> Task to complete: In the records below, find the line that contains "ATOM 220 C C" and the line that contains "ATOM 247 N N". Set down exactly those lines and every line between them, and nothing more.

> Data for analysis:
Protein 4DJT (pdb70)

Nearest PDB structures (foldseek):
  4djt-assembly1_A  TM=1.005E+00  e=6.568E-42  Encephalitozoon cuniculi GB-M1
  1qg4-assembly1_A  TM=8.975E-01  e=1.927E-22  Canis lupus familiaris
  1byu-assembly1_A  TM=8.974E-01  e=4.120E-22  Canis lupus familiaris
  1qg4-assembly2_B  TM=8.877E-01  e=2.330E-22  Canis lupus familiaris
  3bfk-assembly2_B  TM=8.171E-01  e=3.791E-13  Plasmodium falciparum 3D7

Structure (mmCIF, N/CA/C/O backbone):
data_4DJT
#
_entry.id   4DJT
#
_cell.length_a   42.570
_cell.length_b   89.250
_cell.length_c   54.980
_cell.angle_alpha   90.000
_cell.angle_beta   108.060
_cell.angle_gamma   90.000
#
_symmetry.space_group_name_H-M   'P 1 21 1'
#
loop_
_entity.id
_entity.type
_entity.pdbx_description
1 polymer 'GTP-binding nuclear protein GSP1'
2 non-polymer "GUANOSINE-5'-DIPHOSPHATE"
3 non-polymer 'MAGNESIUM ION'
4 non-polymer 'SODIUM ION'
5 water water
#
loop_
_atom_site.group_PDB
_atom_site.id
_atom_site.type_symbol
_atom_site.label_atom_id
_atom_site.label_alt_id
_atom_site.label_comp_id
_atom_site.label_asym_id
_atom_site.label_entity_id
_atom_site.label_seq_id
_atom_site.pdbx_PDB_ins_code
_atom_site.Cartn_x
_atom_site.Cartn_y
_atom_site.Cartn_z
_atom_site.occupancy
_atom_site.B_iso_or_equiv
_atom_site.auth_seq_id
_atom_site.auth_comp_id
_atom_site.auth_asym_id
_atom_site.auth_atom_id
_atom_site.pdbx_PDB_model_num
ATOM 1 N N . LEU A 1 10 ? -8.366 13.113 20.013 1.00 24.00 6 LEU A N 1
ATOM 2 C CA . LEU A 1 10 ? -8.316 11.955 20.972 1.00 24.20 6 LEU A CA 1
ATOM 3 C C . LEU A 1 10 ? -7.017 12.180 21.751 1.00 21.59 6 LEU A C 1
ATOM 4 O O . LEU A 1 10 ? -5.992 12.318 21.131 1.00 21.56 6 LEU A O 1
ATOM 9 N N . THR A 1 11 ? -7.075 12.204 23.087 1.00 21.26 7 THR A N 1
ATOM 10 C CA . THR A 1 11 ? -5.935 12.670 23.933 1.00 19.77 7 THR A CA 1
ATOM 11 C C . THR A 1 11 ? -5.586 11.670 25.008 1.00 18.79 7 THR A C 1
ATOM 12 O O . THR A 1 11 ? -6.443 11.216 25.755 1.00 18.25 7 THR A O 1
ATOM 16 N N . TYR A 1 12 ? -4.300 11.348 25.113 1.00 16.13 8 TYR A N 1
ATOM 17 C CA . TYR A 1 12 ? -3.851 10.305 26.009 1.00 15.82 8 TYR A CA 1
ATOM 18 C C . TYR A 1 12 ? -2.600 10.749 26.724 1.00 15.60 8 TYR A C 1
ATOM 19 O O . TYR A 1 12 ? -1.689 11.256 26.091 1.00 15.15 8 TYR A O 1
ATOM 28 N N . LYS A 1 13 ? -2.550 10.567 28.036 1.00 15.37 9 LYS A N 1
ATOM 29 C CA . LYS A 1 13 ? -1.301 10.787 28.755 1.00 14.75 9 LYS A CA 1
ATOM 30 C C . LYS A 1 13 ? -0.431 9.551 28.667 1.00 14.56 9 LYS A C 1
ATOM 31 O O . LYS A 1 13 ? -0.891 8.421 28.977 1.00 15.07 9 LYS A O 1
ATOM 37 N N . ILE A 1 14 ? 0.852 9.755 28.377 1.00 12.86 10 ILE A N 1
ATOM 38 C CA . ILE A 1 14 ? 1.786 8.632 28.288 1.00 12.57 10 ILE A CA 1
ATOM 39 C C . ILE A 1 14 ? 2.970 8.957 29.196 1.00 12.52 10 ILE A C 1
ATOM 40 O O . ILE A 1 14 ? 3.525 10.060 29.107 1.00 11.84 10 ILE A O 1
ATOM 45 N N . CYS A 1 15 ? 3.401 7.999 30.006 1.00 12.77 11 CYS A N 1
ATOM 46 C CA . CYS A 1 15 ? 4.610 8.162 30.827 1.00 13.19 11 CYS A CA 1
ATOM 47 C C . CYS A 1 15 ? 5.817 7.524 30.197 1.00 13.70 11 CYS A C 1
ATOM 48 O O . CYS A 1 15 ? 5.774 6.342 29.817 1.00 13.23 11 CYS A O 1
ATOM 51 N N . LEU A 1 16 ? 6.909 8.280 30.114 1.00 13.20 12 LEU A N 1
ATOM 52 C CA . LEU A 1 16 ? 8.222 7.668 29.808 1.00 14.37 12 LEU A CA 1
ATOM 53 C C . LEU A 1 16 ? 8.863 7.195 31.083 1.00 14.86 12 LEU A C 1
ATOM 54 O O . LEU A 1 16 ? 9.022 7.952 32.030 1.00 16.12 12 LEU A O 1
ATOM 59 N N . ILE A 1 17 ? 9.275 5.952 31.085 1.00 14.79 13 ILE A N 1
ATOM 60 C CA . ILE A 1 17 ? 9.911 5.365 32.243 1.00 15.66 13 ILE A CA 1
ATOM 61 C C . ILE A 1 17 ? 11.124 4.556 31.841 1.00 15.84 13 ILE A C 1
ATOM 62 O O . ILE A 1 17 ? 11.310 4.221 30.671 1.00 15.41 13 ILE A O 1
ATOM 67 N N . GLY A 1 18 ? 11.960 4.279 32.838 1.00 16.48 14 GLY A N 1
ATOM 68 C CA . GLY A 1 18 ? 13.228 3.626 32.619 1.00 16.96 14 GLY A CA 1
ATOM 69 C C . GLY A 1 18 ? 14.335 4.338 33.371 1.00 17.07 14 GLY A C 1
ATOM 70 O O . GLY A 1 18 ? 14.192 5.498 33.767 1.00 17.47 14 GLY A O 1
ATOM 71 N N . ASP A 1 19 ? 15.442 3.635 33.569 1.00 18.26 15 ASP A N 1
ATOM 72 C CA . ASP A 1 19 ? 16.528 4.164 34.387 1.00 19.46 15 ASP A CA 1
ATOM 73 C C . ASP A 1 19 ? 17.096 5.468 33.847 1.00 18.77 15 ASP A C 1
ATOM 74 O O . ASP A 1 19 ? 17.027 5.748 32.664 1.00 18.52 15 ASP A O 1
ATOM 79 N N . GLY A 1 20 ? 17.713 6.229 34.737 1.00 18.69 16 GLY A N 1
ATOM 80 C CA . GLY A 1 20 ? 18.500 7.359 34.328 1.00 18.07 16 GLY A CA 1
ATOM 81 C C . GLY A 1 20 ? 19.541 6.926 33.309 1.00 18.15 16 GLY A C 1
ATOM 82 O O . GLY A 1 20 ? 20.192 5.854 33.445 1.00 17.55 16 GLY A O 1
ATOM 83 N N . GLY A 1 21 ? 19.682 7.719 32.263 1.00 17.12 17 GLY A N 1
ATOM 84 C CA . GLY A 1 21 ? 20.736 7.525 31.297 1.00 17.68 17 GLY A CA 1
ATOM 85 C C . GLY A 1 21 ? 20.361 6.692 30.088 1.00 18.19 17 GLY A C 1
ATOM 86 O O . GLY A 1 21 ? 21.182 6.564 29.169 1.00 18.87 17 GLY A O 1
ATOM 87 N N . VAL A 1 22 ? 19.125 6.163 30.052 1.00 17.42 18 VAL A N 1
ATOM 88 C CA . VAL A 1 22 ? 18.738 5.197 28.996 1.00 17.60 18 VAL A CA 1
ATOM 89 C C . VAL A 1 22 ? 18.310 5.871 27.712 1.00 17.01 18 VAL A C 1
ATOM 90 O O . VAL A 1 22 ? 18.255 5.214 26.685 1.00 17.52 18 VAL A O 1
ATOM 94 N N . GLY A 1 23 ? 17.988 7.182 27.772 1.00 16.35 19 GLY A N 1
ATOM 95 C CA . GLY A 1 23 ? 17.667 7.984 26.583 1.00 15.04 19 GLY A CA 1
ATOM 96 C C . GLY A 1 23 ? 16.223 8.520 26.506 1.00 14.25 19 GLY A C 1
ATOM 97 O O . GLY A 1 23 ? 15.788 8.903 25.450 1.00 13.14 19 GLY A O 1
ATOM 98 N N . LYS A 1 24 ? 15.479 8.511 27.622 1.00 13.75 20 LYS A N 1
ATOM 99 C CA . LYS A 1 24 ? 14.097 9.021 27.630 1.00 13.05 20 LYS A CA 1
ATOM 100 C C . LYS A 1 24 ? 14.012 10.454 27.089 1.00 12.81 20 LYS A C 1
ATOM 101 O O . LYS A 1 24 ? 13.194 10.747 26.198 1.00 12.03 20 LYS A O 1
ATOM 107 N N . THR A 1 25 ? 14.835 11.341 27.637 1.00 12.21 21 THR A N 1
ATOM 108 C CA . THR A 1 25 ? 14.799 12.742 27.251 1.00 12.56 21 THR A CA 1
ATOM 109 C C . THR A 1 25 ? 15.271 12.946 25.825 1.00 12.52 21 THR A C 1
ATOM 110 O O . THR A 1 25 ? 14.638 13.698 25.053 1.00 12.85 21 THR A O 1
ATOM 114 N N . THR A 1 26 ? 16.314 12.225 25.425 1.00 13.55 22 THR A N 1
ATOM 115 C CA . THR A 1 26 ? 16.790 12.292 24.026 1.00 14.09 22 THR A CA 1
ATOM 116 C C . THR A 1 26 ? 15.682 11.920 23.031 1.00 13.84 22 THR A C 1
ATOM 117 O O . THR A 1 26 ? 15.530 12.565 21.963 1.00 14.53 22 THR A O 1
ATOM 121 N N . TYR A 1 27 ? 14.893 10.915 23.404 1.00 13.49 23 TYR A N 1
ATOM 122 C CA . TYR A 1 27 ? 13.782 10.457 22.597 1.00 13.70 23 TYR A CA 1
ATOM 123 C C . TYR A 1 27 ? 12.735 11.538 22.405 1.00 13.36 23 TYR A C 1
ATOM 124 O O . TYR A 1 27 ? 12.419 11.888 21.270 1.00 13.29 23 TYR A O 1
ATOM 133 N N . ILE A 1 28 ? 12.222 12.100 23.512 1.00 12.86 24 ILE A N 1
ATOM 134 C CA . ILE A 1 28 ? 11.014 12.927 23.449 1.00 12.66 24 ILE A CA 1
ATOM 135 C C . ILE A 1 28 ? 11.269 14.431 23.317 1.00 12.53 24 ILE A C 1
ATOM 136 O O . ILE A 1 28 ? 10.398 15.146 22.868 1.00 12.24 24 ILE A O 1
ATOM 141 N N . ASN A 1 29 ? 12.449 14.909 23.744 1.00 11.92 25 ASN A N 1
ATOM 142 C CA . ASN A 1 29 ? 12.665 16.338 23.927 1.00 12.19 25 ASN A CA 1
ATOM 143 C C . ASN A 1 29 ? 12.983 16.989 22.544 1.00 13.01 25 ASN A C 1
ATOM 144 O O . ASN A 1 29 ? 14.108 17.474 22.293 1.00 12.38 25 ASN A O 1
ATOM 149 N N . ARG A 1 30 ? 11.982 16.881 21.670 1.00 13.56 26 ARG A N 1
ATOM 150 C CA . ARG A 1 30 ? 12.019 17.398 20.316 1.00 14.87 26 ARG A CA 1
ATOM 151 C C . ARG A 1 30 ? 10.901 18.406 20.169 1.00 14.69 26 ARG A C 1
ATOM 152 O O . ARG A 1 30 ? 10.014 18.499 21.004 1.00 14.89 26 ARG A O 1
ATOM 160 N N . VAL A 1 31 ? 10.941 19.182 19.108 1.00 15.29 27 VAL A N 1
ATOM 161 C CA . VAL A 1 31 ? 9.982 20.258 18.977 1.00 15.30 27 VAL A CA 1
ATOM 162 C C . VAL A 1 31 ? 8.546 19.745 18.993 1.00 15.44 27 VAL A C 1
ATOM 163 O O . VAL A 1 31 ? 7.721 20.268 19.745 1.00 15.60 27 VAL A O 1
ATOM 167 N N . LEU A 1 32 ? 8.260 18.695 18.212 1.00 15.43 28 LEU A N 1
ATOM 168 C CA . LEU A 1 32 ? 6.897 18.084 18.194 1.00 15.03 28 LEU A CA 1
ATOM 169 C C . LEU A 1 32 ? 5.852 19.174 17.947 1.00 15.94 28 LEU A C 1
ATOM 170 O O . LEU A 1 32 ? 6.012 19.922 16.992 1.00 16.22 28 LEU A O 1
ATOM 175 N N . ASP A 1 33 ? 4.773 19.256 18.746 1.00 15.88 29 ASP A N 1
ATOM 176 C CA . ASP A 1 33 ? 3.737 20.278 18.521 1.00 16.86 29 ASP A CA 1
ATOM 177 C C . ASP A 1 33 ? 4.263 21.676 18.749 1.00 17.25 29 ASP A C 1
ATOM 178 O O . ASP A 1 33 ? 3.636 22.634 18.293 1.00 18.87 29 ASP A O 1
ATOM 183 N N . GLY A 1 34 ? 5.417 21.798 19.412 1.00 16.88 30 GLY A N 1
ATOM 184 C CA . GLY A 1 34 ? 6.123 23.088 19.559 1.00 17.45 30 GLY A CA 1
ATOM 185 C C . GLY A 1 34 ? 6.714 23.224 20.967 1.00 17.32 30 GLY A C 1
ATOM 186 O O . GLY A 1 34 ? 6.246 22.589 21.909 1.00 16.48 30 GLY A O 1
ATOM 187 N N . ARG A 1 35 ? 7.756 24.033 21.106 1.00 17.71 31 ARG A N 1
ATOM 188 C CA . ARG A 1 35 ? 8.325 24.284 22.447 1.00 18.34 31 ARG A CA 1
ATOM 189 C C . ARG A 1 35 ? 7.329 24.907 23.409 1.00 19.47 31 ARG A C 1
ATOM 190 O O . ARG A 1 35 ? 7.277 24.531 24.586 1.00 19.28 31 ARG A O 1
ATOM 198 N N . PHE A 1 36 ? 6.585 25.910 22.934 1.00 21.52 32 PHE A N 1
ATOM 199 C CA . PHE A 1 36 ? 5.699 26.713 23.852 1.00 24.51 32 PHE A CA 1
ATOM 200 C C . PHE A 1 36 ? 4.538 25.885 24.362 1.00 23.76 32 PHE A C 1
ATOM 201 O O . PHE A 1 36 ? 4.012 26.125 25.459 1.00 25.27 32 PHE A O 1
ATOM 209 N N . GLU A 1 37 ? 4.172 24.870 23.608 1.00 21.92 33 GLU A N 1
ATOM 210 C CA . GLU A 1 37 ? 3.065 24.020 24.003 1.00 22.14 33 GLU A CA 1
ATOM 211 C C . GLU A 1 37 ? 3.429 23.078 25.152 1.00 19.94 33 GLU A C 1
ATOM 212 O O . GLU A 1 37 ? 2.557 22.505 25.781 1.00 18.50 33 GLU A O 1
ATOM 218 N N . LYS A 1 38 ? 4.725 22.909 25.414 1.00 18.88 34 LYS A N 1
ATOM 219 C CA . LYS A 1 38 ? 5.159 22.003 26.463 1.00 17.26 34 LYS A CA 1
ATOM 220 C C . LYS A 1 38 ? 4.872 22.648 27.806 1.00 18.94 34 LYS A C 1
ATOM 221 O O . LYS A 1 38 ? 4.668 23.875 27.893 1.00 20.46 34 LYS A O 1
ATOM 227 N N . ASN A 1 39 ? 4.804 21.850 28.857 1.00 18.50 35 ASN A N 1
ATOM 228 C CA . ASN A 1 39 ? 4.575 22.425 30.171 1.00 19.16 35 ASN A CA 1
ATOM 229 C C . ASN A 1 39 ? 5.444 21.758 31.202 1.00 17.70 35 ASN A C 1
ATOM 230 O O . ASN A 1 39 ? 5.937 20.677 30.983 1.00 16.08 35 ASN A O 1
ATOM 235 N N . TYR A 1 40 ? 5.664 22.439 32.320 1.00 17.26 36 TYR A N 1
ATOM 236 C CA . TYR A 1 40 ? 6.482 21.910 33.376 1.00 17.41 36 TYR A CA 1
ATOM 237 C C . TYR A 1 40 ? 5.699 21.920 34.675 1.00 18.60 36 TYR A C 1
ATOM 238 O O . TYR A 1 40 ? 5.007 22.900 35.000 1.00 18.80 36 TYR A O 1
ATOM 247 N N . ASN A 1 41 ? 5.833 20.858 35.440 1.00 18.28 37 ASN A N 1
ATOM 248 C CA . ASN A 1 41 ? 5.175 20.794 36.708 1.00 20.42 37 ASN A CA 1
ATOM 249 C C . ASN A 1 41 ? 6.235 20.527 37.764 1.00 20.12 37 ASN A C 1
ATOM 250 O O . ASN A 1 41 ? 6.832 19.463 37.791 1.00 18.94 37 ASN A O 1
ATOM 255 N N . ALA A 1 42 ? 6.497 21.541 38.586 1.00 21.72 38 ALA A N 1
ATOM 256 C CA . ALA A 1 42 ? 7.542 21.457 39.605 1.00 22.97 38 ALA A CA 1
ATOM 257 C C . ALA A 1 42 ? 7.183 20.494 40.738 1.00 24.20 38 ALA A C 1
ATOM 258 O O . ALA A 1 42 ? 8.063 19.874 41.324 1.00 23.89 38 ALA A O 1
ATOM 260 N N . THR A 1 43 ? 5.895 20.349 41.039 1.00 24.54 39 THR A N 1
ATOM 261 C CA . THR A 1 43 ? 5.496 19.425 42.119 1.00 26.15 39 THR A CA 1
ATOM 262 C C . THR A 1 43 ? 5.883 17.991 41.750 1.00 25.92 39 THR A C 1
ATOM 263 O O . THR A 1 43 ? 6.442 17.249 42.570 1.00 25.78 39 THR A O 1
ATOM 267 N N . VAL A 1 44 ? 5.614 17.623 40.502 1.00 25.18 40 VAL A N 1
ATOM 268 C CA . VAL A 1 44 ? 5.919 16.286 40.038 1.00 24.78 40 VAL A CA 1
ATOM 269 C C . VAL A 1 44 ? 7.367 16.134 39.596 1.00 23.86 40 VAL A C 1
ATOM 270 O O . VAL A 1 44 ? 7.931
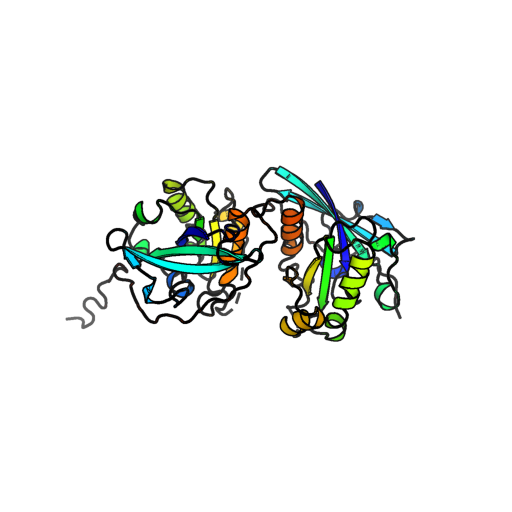 15.068 39.783 1.00 25.05 40 VAL A O 1
ATOM 274 N N . GLY A 1 45 ? 7.975 17.199 39.048 1.00 21.19 41 GLY A N 1
ATOM 275 C CA . GLY A 1 45 ? 9.316 17.098 38.456 1.00 20.33 41 GLY A CA 1
ATOM 276 C C . GLY A 1 45 ? 9.186 16.519 37.035 1.00 18.78 41 GLY A C 1
ATOM 277 O O . GLY A 1 45 ? 9.804 15.499 36.678 1.00 17.46 41 GLY A O 1
ATOM 278 N N . ALA A 1 46 ? 8.317 17.118 36.239 1.00 17.31 42 ALA A N 1
ATOM 279 C CA . ALA A 1 46 ? 8.060 16.564 34.930 1.00 15.96 42 ALA A CA 1
ATOM 280 C C . ALA A 1 46 ? 7.702 17.624 33.925 1.00 14.99 42 ALA A C 1
ATOM 281 O O . ALA A 1 46 ? 7.146 18.660 34.263 1.00 15.45 42 ALA A O 1
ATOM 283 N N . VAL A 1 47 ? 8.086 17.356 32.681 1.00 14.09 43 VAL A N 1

> Task result:
ATOM 220 C C . LYS A 1 38 ? 4.872 22.648 27.806 1.00 18.94 34 LYS A C 1
ATOM 221 O O . LYS A 1 38 ? 4.668 23.875 27.893 1.00 20.46 34 LYS A O 1
ATOM 227 N N . ASN A 1 39 ? 4.804 21.850 28.857 1.00 18.50 35 ASN A N 1
ATOM 228 C CA . ASN A 1 39 ? 4.575 22.425 30.171 1.00 19.16 35 ASN A CA 1
ATOM 229 C C . ASN A 1 39 ? 5.444 21.758 31.202 1.00 17.70 35 ASN A C 1
ATOM 230 O O . ASN A 1 39 ? 5.937 20.677 30.983 1.00 16.08 35 ASN A O 1
ATOM 235 N N . TYR A 1 40 ? 5.664 22.439 32.320 1.00 17.26 36 TYR A N 1
ATOM 236 C CA . TYR A 1 40 ? 6.482 21.910 33.376 1.00 17.41 36 TYR A CA 1
ATOM 237 C C . TYR A 1 40 ? 5.699 21.920 34.675 1.00 18.60 36 TYR A C 1
ATOM 238 O O . TYR A 1 40 ? 5.007 22.900 35.000 1.00 18.80 36 TYR A O 1
ATOM 247 N N . ASN A 1 41 ? 5.833 20.858 35.440 1.00 18.28 37 ASN A N 1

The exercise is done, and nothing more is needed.